*Work item*
Please write out exactly the lines that begin at the line containing "ATOM 185 O O" and run to the end of the records.

*Entries shown*
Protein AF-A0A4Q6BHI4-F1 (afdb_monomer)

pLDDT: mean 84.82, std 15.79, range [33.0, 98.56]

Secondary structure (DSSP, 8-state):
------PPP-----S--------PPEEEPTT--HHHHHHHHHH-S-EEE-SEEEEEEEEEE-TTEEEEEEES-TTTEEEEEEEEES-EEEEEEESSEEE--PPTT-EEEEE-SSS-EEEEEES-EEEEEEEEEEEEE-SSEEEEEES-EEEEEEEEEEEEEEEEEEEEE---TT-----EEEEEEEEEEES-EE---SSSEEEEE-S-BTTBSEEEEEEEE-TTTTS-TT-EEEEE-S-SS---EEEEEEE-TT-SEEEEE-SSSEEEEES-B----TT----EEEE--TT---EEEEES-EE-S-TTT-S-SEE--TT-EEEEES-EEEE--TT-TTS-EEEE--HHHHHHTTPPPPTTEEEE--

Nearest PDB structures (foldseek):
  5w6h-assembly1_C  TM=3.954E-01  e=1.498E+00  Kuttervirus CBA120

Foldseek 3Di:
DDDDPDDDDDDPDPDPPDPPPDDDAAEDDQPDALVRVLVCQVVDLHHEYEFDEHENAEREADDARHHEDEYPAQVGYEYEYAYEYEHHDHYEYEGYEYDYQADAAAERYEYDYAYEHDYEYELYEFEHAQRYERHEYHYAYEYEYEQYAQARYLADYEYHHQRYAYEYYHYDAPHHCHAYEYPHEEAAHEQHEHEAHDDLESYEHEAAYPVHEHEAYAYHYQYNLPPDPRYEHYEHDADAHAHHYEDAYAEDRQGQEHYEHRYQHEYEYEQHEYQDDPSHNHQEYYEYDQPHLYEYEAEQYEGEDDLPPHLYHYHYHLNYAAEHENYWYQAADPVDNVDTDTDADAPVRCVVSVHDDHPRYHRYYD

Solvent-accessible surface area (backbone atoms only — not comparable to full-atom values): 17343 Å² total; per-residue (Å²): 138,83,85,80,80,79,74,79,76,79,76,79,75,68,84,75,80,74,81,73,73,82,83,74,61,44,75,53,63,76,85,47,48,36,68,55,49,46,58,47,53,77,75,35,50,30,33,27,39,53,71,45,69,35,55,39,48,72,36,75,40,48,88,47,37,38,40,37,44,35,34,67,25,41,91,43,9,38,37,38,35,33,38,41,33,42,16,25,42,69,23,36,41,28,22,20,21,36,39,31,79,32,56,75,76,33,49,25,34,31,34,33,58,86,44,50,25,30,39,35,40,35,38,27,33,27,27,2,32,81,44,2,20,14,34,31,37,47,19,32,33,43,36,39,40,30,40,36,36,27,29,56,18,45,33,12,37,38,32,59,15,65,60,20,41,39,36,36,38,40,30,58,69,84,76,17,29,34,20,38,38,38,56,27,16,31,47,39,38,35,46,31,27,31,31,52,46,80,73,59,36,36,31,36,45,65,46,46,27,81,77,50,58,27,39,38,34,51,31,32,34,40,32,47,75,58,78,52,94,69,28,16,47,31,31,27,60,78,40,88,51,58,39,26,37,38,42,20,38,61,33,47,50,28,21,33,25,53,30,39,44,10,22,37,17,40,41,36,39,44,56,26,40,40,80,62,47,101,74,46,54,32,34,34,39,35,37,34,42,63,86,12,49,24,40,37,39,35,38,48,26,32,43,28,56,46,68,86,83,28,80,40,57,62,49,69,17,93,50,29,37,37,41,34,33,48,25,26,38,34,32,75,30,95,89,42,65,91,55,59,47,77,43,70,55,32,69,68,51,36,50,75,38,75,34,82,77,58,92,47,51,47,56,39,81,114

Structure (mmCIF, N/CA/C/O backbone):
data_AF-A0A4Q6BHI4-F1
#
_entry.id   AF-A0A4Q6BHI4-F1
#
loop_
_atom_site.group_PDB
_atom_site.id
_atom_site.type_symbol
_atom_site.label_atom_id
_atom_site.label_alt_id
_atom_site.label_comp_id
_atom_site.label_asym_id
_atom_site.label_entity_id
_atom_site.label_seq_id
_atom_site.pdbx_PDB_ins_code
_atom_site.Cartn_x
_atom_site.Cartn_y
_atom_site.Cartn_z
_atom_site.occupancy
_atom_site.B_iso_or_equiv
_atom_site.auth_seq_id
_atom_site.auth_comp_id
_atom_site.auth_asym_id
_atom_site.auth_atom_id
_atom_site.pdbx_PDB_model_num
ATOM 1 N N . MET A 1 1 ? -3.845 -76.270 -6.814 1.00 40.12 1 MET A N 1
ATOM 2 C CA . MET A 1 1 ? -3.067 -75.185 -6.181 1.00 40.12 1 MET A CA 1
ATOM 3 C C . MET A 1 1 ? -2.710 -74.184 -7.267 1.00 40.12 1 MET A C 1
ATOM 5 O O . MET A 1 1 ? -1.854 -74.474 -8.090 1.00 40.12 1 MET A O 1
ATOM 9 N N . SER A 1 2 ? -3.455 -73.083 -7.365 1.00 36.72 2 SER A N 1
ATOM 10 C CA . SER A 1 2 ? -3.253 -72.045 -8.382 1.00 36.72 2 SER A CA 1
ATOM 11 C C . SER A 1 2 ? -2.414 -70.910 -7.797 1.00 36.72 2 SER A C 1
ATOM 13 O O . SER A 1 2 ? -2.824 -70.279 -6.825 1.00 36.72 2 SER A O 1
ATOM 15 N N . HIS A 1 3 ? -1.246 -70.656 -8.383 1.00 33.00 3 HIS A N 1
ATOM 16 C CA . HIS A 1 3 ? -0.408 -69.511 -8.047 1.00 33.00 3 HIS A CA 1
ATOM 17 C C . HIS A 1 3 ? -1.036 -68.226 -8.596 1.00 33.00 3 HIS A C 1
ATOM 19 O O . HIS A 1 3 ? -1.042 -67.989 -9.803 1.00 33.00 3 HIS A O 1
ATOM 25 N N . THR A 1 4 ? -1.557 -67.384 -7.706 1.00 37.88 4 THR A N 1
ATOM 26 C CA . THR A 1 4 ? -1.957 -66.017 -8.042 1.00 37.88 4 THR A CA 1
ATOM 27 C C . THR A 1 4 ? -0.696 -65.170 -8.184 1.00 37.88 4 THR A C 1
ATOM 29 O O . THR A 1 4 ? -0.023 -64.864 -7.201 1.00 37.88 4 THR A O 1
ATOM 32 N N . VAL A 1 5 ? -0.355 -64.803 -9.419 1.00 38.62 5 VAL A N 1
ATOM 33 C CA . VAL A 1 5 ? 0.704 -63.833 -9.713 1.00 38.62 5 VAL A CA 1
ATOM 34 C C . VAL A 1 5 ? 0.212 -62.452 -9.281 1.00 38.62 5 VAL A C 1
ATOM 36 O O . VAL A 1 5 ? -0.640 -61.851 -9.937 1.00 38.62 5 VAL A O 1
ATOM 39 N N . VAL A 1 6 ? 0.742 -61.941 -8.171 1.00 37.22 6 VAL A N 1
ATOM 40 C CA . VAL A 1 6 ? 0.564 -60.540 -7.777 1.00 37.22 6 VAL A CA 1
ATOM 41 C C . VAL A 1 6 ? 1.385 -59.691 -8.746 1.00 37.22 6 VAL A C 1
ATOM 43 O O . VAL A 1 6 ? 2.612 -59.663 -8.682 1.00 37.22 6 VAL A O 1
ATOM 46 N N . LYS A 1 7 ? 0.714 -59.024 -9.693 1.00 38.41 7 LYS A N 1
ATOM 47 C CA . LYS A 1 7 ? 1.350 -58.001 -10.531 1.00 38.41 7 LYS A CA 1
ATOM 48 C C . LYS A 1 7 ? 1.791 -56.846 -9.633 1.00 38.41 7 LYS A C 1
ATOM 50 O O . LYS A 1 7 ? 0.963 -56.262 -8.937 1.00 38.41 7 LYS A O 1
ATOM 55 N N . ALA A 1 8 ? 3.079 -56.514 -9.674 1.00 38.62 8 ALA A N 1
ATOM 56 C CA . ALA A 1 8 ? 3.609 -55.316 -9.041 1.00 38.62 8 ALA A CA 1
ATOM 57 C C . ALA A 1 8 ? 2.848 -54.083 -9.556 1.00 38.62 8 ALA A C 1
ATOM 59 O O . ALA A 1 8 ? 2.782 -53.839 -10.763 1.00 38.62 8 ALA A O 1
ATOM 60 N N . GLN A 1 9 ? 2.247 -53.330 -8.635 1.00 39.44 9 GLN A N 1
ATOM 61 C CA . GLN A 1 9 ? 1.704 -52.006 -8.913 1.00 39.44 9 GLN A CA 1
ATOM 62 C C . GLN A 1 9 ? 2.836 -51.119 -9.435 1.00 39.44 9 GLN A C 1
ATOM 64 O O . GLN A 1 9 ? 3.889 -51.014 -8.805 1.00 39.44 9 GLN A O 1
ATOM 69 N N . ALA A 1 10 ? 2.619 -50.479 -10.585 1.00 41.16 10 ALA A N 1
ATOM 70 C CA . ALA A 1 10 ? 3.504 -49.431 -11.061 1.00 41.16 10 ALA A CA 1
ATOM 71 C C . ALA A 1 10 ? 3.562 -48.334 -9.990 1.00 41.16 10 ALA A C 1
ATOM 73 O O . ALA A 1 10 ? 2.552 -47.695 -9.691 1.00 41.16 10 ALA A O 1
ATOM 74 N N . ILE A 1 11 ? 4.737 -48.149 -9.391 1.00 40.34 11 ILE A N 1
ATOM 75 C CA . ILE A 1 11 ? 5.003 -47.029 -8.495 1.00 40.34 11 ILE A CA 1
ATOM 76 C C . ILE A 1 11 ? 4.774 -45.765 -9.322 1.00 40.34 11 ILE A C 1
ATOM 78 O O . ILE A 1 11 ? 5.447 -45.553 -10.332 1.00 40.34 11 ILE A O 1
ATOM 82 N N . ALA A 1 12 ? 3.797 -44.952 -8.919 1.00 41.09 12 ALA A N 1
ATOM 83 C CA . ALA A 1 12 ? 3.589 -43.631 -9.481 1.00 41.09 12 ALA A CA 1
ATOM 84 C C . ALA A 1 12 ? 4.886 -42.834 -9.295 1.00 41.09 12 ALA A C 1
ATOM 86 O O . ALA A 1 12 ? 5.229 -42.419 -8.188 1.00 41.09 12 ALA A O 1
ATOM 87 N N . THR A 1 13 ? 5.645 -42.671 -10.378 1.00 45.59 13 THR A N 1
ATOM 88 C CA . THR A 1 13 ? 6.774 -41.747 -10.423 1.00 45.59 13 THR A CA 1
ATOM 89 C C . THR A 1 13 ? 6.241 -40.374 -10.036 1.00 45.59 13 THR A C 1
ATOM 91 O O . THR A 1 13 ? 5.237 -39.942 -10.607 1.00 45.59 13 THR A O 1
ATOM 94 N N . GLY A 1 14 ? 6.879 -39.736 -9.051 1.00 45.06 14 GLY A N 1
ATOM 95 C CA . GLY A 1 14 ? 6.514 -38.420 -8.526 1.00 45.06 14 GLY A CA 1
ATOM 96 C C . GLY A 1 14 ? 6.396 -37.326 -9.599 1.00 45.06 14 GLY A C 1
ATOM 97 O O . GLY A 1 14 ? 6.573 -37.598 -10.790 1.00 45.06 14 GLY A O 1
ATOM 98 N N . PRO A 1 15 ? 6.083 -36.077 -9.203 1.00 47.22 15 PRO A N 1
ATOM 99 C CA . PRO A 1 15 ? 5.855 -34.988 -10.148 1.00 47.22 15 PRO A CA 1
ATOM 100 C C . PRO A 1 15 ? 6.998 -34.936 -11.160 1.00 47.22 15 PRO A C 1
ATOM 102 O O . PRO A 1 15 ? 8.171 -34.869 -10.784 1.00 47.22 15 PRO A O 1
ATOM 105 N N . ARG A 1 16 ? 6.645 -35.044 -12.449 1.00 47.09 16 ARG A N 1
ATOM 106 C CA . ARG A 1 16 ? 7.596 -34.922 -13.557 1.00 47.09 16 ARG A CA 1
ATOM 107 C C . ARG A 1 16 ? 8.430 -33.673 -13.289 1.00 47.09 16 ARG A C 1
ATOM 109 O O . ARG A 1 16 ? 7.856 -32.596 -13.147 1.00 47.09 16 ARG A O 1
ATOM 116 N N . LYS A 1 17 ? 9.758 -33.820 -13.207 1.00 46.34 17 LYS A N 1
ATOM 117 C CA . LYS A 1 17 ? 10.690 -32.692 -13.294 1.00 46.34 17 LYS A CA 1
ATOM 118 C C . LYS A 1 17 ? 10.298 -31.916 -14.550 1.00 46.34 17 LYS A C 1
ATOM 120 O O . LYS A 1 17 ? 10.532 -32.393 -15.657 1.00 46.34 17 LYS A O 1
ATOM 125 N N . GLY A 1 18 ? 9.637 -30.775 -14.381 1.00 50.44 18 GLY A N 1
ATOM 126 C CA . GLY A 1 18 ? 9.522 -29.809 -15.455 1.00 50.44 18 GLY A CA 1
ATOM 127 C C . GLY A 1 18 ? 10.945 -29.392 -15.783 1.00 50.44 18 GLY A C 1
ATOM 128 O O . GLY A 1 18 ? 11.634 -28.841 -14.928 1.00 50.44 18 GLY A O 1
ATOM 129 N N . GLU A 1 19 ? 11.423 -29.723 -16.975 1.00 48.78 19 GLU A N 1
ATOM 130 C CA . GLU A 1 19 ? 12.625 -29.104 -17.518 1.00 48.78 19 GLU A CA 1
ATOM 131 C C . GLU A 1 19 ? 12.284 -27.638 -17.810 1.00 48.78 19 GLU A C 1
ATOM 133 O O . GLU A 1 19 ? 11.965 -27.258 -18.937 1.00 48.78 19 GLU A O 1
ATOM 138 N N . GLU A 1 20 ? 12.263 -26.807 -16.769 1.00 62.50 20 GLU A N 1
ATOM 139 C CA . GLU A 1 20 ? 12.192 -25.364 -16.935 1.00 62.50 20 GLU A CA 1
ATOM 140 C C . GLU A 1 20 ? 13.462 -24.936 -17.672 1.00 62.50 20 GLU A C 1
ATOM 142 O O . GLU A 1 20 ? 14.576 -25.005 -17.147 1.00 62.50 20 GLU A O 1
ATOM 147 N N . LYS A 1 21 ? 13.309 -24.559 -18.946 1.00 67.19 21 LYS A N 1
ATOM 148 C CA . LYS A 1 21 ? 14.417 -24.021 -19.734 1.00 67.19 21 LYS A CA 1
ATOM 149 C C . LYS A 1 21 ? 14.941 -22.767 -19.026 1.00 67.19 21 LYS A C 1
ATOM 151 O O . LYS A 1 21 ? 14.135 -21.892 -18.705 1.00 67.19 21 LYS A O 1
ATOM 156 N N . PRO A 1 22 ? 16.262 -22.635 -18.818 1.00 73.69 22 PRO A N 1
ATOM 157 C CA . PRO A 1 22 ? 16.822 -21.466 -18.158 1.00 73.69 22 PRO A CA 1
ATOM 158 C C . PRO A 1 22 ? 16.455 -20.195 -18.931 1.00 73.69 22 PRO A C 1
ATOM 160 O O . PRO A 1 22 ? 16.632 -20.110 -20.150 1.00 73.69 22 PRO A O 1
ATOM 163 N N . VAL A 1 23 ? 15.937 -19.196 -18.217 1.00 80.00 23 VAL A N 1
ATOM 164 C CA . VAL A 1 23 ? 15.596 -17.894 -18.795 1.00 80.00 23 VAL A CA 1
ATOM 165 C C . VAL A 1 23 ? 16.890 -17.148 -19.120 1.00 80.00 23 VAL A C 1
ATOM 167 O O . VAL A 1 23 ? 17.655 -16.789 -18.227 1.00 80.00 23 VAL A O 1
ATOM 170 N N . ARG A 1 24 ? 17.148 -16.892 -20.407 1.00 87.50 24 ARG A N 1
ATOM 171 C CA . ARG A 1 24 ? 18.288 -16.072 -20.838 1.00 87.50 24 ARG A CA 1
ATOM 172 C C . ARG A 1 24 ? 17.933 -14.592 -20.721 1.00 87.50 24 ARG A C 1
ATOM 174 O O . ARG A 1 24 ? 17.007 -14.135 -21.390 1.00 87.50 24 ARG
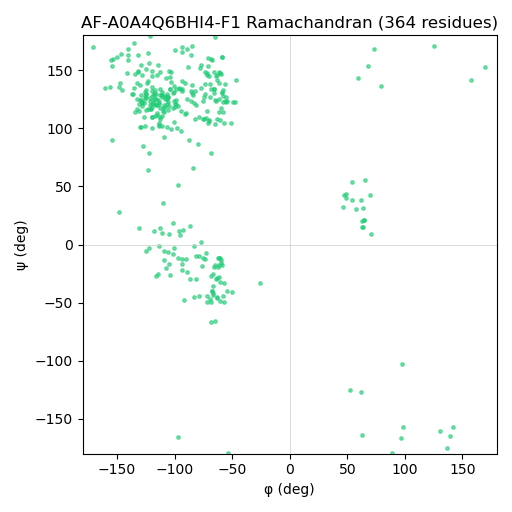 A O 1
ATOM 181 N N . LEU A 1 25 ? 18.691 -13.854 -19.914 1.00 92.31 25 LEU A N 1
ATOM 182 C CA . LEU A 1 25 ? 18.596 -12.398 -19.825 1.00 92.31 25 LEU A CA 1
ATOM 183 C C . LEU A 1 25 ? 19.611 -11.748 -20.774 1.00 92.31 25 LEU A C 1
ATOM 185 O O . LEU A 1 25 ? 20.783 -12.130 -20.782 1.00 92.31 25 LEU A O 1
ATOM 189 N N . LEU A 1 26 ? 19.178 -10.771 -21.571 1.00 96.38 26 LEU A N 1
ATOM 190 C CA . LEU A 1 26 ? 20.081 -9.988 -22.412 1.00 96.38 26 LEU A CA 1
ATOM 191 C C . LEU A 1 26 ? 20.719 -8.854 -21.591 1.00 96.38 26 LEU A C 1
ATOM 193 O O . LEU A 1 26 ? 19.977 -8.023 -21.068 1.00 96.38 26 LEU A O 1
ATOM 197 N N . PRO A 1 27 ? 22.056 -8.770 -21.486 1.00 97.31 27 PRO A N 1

*Your solution*
ATOM 185 O O . LEU A 1 25 ? 20.783 -12.130 -20.782 1.00 92.31 25 LEU A O 1
ATOM 189 N N . LEU A 1 26 ? 19.178 -10.771 -21.571 1.00 96.38 26 LEU A N 1
ATOM 190 C CA . LEU A 1 26 ? 20.081 -9.988 -22.412 1.00 96.38 26 LEU A CA 1
ATOM 191 C C . LEU A 1 26 ? 20.719 -8.854 -21.591 1.00 96.38 26 LEU A C 1
ATOM 193 O O . LEU A 1 26 ? 19.977 -8.023 -21.068 1.00 96.38 26 LEU A O 1
ATOM 197 N N . PRO A 1 27 ? 22.056 -8.770 -21.486 1.00 97.31 27 PRO A N 1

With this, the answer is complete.